## AIM OF THE EXERCISE
In the records below, the lines between the one holding "ATOM 195 N N" and the one holding "ATOM 249 O O", inclusive, are to be transcribed exactly; no pictures are to be included.
------ MATERIALS PROVIDED ------
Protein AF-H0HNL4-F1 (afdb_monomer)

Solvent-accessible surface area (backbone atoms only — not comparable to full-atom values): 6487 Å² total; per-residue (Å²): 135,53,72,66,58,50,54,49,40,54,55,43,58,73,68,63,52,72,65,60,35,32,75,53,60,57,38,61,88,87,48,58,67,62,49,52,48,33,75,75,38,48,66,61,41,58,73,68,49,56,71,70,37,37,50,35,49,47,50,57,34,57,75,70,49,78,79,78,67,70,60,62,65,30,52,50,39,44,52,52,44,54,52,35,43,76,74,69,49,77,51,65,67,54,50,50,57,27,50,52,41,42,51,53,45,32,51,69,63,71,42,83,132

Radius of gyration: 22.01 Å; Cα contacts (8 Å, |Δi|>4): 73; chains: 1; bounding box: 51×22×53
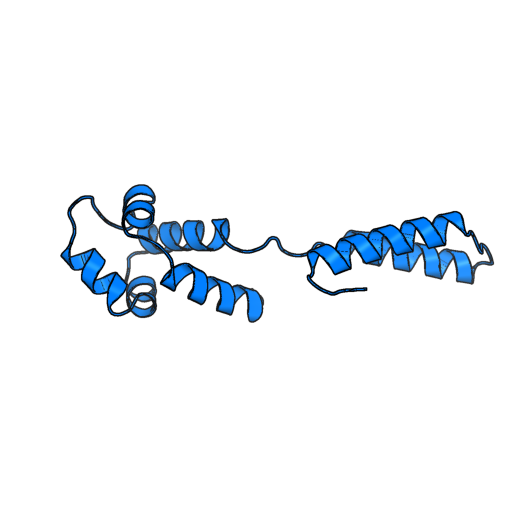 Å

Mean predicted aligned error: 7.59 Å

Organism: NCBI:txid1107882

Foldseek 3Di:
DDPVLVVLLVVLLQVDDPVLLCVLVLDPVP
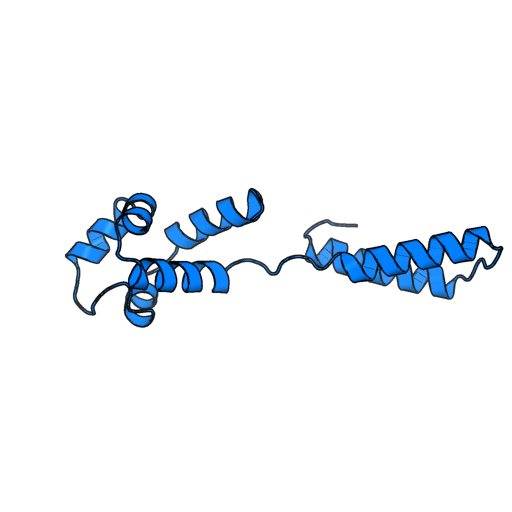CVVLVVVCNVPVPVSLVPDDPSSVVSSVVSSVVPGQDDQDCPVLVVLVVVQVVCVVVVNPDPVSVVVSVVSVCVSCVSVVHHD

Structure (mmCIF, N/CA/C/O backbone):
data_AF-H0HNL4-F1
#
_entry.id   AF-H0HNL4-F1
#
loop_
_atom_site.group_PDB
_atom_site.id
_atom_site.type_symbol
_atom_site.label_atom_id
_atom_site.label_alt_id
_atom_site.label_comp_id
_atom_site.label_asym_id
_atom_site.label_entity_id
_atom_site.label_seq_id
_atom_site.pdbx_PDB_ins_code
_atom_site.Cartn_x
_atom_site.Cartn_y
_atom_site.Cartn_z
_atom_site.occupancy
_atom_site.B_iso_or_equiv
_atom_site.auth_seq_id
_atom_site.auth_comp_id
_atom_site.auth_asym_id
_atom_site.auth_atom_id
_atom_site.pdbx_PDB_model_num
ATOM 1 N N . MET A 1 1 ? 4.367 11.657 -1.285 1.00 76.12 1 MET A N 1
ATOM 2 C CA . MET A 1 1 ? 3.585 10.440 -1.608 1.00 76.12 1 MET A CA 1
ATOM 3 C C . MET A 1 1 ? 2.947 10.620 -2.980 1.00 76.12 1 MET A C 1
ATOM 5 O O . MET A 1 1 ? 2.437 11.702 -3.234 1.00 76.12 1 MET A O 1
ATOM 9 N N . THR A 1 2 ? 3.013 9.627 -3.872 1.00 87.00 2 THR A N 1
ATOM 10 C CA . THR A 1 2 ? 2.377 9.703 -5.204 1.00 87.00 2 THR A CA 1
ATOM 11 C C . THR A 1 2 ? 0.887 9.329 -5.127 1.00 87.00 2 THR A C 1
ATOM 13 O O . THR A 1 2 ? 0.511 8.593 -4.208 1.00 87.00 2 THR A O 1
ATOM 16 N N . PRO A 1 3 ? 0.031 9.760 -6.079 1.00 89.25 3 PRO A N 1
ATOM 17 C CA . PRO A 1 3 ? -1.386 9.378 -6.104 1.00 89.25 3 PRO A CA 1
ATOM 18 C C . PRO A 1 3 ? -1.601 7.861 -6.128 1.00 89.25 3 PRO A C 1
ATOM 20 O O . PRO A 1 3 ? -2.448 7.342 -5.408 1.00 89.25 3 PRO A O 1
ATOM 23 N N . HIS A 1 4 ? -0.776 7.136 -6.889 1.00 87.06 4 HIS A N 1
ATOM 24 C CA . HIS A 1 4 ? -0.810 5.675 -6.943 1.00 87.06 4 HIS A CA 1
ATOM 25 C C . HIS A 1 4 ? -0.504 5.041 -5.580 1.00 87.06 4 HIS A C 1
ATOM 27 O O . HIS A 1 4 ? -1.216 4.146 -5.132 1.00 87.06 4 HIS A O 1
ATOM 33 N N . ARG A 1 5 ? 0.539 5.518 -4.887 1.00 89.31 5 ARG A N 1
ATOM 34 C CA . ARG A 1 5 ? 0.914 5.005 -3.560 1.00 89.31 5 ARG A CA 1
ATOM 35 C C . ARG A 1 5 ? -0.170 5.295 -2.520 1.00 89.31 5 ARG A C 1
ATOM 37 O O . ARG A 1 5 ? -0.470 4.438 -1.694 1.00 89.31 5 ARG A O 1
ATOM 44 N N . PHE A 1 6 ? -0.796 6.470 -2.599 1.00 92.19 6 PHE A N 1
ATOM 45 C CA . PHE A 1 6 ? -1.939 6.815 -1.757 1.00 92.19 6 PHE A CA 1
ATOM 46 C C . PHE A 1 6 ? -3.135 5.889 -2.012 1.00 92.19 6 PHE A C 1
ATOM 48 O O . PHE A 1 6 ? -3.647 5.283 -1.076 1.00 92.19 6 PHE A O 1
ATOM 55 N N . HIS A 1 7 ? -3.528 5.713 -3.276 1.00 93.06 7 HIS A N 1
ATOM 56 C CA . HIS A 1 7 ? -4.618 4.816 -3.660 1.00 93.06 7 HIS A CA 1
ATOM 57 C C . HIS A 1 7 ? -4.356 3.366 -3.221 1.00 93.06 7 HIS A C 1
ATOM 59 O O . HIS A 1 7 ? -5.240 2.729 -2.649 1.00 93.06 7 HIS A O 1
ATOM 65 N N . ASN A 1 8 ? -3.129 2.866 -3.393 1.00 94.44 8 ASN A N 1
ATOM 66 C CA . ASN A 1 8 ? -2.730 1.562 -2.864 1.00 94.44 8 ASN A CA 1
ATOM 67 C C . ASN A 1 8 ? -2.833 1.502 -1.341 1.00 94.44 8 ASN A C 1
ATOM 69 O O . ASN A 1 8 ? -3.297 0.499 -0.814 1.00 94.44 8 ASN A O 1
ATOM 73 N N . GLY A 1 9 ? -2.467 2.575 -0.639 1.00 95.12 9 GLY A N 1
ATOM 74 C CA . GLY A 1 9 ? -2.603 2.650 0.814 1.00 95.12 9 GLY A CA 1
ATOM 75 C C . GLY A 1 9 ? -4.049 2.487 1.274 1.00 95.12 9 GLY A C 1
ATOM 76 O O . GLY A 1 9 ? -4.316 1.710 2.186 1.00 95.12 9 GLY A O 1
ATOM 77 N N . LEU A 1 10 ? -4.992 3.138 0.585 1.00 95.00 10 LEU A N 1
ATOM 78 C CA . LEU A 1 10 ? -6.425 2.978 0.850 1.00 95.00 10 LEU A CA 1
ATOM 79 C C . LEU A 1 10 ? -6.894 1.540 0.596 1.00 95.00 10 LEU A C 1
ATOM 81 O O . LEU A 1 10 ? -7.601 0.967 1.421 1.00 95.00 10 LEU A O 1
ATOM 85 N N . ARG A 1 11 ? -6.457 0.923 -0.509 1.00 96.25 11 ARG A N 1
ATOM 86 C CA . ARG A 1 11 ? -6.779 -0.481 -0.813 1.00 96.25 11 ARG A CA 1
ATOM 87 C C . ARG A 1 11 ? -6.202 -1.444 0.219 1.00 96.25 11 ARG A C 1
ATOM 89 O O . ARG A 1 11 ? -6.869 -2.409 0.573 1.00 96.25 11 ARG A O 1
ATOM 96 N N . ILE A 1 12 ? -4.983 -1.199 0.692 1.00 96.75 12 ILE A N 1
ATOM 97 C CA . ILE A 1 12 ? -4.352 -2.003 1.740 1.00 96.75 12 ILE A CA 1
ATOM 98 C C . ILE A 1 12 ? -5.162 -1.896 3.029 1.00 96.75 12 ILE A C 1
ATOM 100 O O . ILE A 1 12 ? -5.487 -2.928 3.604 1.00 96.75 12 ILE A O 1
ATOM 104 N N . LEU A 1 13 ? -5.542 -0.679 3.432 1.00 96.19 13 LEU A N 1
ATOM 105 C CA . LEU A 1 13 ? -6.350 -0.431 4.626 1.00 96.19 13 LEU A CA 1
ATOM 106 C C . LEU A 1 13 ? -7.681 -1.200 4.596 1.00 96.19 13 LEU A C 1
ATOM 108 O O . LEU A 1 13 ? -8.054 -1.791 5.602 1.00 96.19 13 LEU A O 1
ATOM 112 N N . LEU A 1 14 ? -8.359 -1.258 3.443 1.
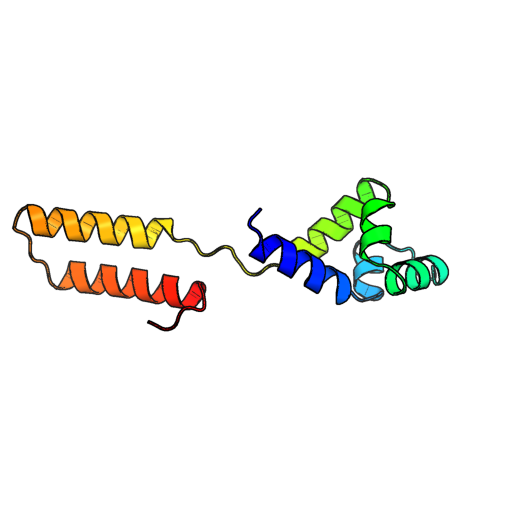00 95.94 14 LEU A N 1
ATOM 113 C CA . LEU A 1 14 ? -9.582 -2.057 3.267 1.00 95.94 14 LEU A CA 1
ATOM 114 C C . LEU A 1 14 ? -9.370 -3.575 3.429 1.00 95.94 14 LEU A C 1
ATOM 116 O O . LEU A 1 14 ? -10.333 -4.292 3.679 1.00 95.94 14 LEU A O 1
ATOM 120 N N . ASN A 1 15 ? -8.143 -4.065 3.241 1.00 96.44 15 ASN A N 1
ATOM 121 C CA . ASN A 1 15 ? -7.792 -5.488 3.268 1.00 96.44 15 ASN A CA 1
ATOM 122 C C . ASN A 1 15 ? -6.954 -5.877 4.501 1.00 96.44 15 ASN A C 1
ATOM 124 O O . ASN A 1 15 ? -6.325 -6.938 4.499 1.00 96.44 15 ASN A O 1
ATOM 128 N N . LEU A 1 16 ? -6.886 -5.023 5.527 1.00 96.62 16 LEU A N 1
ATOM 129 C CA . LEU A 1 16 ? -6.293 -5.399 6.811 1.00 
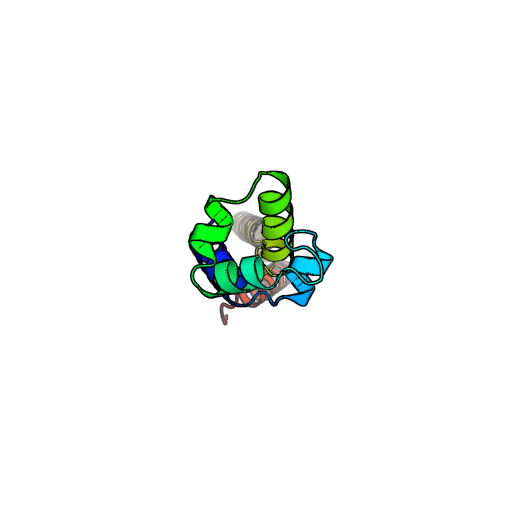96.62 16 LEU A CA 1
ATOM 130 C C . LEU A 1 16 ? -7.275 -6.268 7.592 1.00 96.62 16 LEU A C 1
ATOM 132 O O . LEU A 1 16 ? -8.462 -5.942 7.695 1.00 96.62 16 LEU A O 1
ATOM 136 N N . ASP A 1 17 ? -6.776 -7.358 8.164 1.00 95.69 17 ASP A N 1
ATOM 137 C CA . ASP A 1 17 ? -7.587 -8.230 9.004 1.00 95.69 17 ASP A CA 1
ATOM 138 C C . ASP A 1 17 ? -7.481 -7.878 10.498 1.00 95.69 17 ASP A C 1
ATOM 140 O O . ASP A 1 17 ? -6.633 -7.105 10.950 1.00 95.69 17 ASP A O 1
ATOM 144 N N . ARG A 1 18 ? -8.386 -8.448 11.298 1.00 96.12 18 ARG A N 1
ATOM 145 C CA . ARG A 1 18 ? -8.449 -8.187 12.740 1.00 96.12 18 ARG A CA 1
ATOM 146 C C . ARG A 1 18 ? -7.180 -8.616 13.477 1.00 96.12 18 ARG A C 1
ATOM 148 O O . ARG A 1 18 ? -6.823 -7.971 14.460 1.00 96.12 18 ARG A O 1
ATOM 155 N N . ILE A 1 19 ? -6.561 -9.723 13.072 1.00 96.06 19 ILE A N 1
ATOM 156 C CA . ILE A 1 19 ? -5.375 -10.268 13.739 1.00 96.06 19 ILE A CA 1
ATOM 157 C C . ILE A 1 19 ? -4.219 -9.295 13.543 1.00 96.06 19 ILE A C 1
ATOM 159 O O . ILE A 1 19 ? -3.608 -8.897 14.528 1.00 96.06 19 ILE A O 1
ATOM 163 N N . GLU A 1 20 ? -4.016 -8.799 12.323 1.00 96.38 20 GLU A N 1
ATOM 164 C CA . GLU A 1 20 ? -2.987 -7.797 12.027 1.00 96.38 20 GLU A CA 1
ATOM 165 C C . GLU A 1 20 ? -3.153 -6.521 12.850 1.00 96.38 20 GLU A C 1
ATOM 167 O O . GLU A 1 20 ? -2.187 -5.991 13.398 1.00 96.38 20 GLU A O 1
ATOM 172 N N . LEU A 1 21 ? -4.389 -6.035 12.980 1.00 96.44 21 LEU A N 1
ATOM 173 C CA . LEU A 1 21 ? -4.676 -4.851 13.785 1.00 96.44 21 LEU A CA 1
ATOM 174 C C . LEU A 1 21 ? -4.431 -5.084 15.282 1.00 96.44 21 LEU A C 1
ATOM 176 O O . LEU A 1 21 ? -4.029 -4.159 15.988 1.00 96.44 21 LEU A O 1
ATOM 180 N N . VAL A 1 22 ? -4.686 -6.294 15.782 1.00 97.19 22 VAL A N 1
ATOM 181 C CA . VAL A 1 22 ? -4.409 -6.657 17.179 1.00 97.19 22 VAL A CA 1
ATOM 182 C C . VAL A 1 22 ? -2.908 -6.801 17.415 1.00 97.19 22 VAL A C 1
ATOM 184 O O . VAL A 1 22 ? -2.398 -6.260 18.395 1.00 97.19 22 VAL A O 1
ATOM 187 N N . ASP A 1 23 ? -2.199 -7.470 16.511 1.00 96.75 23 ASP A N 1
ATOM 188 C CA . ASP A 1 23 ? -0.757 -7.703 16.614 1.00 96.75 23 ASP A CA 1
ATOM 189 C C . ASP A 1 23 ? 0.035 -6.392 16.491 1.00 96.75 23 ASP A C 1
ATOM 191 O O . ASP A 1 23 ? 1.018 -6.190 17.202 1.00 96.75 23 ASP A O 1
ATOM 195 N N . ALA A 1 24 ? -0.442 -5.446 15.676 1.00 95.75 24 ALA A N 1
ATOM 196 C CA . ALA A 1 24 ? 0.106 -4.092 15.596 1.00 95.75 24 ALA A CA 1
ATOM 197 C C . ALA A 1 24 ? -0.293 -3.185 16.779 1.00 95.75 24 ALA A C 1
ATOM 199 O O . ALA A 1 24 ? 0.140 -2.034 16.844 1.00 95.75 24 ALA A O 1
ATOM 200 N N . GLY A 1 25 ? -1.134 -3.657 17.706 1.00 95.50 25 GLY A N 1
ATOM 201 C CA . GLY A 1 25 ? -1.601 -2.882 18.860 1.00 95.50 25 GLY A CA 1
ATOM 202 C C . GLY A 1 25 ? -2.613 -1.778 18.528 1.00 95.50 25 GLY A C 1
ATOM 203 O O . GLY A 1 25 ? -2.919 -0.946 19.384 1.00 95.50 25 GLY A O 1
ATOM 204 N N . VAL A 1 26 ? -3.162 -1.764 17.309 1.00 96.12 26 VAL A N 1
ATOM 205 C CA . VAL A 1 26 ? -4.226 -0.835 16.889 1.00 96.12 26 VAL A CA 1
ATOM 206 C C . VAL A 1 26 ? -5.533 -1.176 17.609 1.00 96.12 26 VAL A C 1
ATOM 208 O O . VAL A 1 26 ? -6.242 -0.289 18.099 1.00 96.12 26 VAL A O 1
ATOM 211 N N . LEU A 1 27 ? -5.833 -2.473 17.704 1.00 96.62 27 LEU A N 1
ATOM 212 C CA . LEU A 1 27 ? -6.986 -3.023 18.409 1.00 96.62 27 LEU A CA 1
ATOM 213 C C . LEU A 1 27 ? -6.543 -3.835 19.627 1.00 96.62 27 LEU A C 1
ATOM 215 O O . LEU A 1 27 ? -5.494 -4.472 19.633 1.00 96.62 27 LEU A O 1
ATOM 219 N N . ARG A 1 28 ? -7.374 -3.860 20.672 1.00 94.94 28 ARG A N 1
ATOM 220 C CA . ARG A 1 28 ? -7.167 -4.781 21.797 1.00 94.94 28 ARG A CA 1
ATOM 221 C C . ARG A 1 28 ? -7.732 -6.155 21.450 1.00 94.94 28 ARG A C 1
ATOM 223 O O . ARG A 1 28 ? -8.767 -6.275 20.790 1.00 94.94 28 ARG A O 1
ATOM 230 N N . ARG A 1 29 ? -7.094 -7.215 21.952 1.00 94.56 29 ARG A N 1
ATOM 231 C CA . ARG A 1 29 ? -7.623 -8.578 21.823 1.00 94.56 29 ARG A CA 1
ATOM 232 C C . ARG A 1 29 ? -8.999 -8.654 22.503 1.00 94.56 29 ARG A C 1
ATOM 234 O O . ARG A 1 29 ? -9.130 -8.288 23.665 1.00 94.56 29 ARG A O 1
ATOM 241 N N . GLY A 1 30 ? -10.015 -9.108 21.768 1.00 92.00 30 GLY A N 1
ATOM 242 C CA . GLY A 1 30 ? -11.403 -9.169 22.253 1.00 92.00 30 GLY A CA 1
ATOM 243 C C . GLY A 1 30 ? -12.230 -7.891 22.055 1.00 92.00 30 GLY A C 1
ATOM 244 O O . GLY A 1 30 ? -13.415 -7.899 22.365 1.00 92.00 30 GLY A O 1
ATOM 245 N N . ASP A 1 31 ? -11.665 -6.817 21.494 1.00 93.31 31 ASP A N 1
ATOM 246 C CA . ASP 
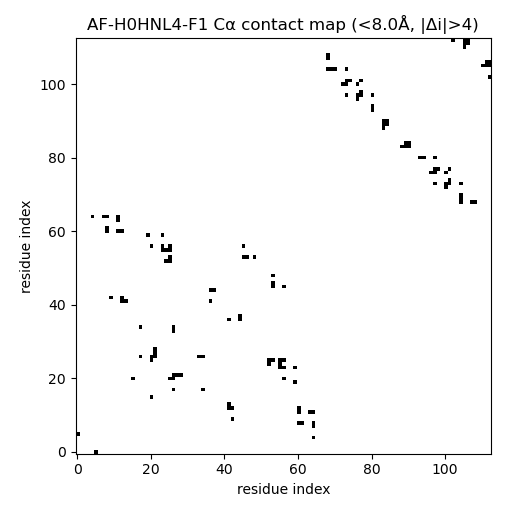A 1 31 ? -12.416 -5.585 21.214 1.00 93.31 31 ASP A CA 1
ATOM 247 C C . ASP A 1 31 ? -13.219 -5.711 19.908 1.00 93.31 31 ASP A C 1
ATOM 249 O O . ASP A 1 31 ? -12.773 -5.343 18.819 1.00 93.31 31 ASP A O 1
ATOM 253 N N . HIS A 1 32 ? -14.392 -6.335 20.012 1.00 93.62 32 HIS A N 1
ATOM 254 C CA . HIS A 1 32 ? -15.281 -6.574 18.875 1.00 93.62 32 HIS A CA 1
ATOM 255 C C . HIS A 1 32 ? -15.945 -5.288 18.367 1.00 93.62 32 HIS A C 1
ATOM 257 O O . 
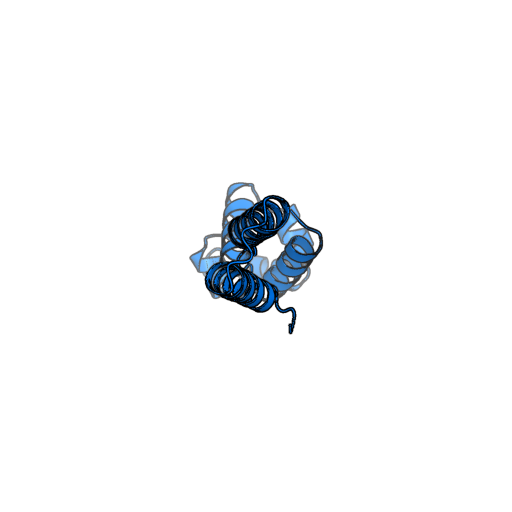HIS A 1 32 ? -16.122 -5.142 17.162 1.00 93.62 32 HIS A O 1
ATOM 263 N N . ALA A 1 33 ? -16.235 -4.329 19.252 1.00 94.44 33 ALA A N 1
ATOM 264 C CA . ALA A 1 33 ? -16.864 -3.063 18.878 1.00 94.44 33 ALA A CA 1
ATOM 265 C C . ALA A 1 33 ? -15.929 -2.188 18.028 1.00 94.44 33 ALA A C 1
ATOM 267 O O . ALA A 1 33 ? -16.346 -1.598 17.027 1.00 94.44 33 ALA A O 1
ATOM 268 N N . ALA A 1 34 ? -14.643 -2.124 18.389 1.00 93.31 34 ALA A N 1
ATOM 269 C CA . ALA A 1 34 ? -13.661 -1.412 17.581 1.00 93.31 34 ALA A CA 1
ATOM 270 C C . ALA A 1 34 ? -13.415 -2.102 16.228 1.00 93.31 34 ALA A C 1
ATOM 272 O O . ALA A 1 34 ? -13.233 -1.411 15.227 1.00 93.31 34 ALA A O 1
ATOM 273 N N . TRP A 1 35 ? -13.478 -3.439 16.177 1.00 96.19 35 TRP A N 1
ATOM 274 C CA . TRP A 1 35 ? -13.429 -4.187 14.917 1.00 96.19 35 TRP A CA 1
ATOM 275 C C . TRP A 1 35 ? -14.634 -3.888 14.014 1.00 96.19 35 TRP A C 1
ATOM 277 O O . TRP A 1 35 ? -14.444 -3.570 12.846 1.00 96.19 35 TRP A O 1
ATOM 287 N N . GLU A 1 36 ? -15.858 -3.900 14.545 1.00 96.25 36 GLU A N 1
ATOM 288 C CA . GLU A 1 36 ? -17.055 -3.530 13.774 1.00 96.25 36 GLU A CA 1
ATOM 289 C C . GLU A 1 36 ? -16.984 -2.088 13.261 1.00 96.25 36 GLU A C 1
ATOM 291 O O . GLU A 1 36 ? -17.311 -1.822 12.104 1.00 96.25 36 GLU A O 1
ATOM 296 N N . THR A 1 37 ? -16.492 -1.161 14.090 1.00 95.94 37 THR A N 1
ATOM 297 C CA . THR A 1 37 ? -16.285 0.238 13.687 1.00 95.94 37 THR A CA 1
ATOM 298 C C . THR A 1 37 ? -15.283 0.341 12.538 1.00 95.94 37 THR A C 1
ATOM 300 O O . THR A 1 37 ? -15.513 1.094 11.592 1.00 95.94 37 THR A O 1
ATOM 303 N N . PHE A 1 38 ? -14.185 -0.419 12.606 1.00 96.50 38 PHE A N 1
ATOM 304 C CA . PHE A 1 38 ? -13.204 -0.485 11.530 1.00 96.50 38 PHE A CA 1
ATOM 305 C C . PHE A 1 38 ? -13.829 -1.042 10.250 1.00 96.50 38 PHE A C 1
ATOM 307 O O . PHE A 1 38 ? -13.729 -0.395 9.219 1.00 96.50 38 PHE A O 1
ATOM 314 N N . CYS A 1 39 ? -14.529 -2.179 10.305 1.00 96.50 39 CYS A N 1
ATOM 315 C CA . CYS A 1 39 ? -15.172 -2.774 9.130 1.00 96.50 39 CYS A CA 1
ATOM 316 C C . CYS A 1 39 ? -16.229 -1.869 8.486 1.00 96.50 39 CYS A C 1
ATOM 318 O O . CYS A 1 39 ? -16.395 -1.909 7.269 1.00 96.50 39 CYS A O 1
------
## SOLUTION TO THE PROBLEM
ATOM 195 N N . ALA A 1 24 ? -0.442 -5.446 15.676 1.00 95.75 24 ALA A N 1
ATOM 196 C CA . ALA A 1 24 ? 0.106 -4.092 15.596 1.00 95.75 24 ALA A CA 1
ATOM 197 C C . ALA A 1 24 ? -0.293 -3.185 16.779 1.00 95.75 24 ALA A C 1
ATOM 199 O O . ALA A 1 24 ? 0.140 -2.034 16.844 1.00 95.75 24 ALA A O 1
ATOM 200 N N . GLY A 1 25 ? -1.134 -3.657 17.706 1.00 95.50 25 GLY A N 1
ATOM 201 C CA . GLY A 1 25 ? -1.601 -2.882 18.860 1.00 95.50 25 GLY A CA 1
ATOM 202 C C . GLY A 1 25 ? -2.613 -1.778 18.528 1.00 95.50 25 GLY A C 1
ATOM 203 O O . GLY A 1 25 ? -2.919 -0.946 19.384 1.00 95.50 25 GLY A O 1
ATOM 204 N N . VAL A 1 26 ? -3.162 -1.764 17.309 1.00 96.12 26 VAL A N 1
ATOM 205 C CA . VAL A 1 26 ? -4.226 -0.835 16.889 1.00 96.12 26 VAL A CA 1
ATOM 206 C C . VAL A 1 26 ? -5.533 -1.176 17.609 1.00 96.12 26 VAL A C 1
ATOM 208 O O . VAL A 1 26 ? -6.242 -0.289 18.099 1.00 96.12 26 VAL A O 1
ATOM 211 N N . LEU A 1 27 ? -5.833 -2.473 17.704 1.00 96.62 27 LEU A N 1
ATOM 212 C CA . LEU A 1 27 ? -6.986 -3.023 18.409 1.00 96.62 27 LEU A CA 1
ATOM 213 C C . LEU A 1 27 ? -6.543 -3.835 19.627 1.00 96.62 27 LEU A C 1
ATOM 215 O O . LEU A 1 27 ? -5.494 -4.472 19.633 1.00 96.62 27 LEU A O 1
ATOM 219 N N . ARG A 1 28 ? -7.374 -3.860 20.672 1.00 94.94 28 ARG A N 1
ATOM 220 C CA . ARG A 1 28 ? -7.167 -4.781 21.797 1.00 94.94 28 ARG A CA 1
ATOM 221 C C . ARG A 1 28 ? -7.732 -6.155 21.450 1.00 94.94 28 ARG A C 1
ATOM 223 O O . ARG A 1 28 ? -8.767 -6.275 20.790 1.00 94.94 28 ARG A O 1
ATOM 230 N N . ARG A 1 29 ? -7.094 -7.215 21.952 1.00 94.56 29 ARG A N 1
ATOM 231 C CA . ARG A 1 29 ? -7.623 -8.578 21.823 1.00 94.56 29 ARG A CA 1
ATOM 232 C C . ARG A 1 29 ? -8.999 -8.654 22.503 1.00 94.56 29 ARG A C 1
ATOM 234 O O . ARG A 1 29 ? -9.130 -8.288 23.665 1.00 94.56 29 ARG A O 1
ATOM 241 N N . GLY A 1 30 ? -10.015 -9.108 21.768 1.00 92.00 30 GLY A N 1
ATOM 242 C CA . GLY A 1 30 ? -11.403 -9.169 22.253 1.00 92.00 30 GLY A CA 1
ATOM 243 C C . GLY A 1 30 ? -12.230 -7.891 22.055 1.00 92.00 30 GLY A C 1
ATOM 244 O O . GLY A 1 30 ? -13.415 -7.899 22.365 1.00 92.00 30 GLY A O 1
ATOM 245 N N . ASP A 1 31 ? -11.665 -6.817 21.494 1.00 93.31 31 ASP A N 1
ATOM 246 C CA . ASP 
A 1 31 ? -12.416 -5.585 21.214 1.00 93.31 31 ASP A CA 1
ATOM 247 C C . ASP A 1 31 ? -13.219 -5.711 19.908 1.00 93.31 31 ASP A C 1
ATOM 249 O O . ASP A 1 31 ? -12.773 -5.343 18.819 1.00 93.31 31 ASP A O 1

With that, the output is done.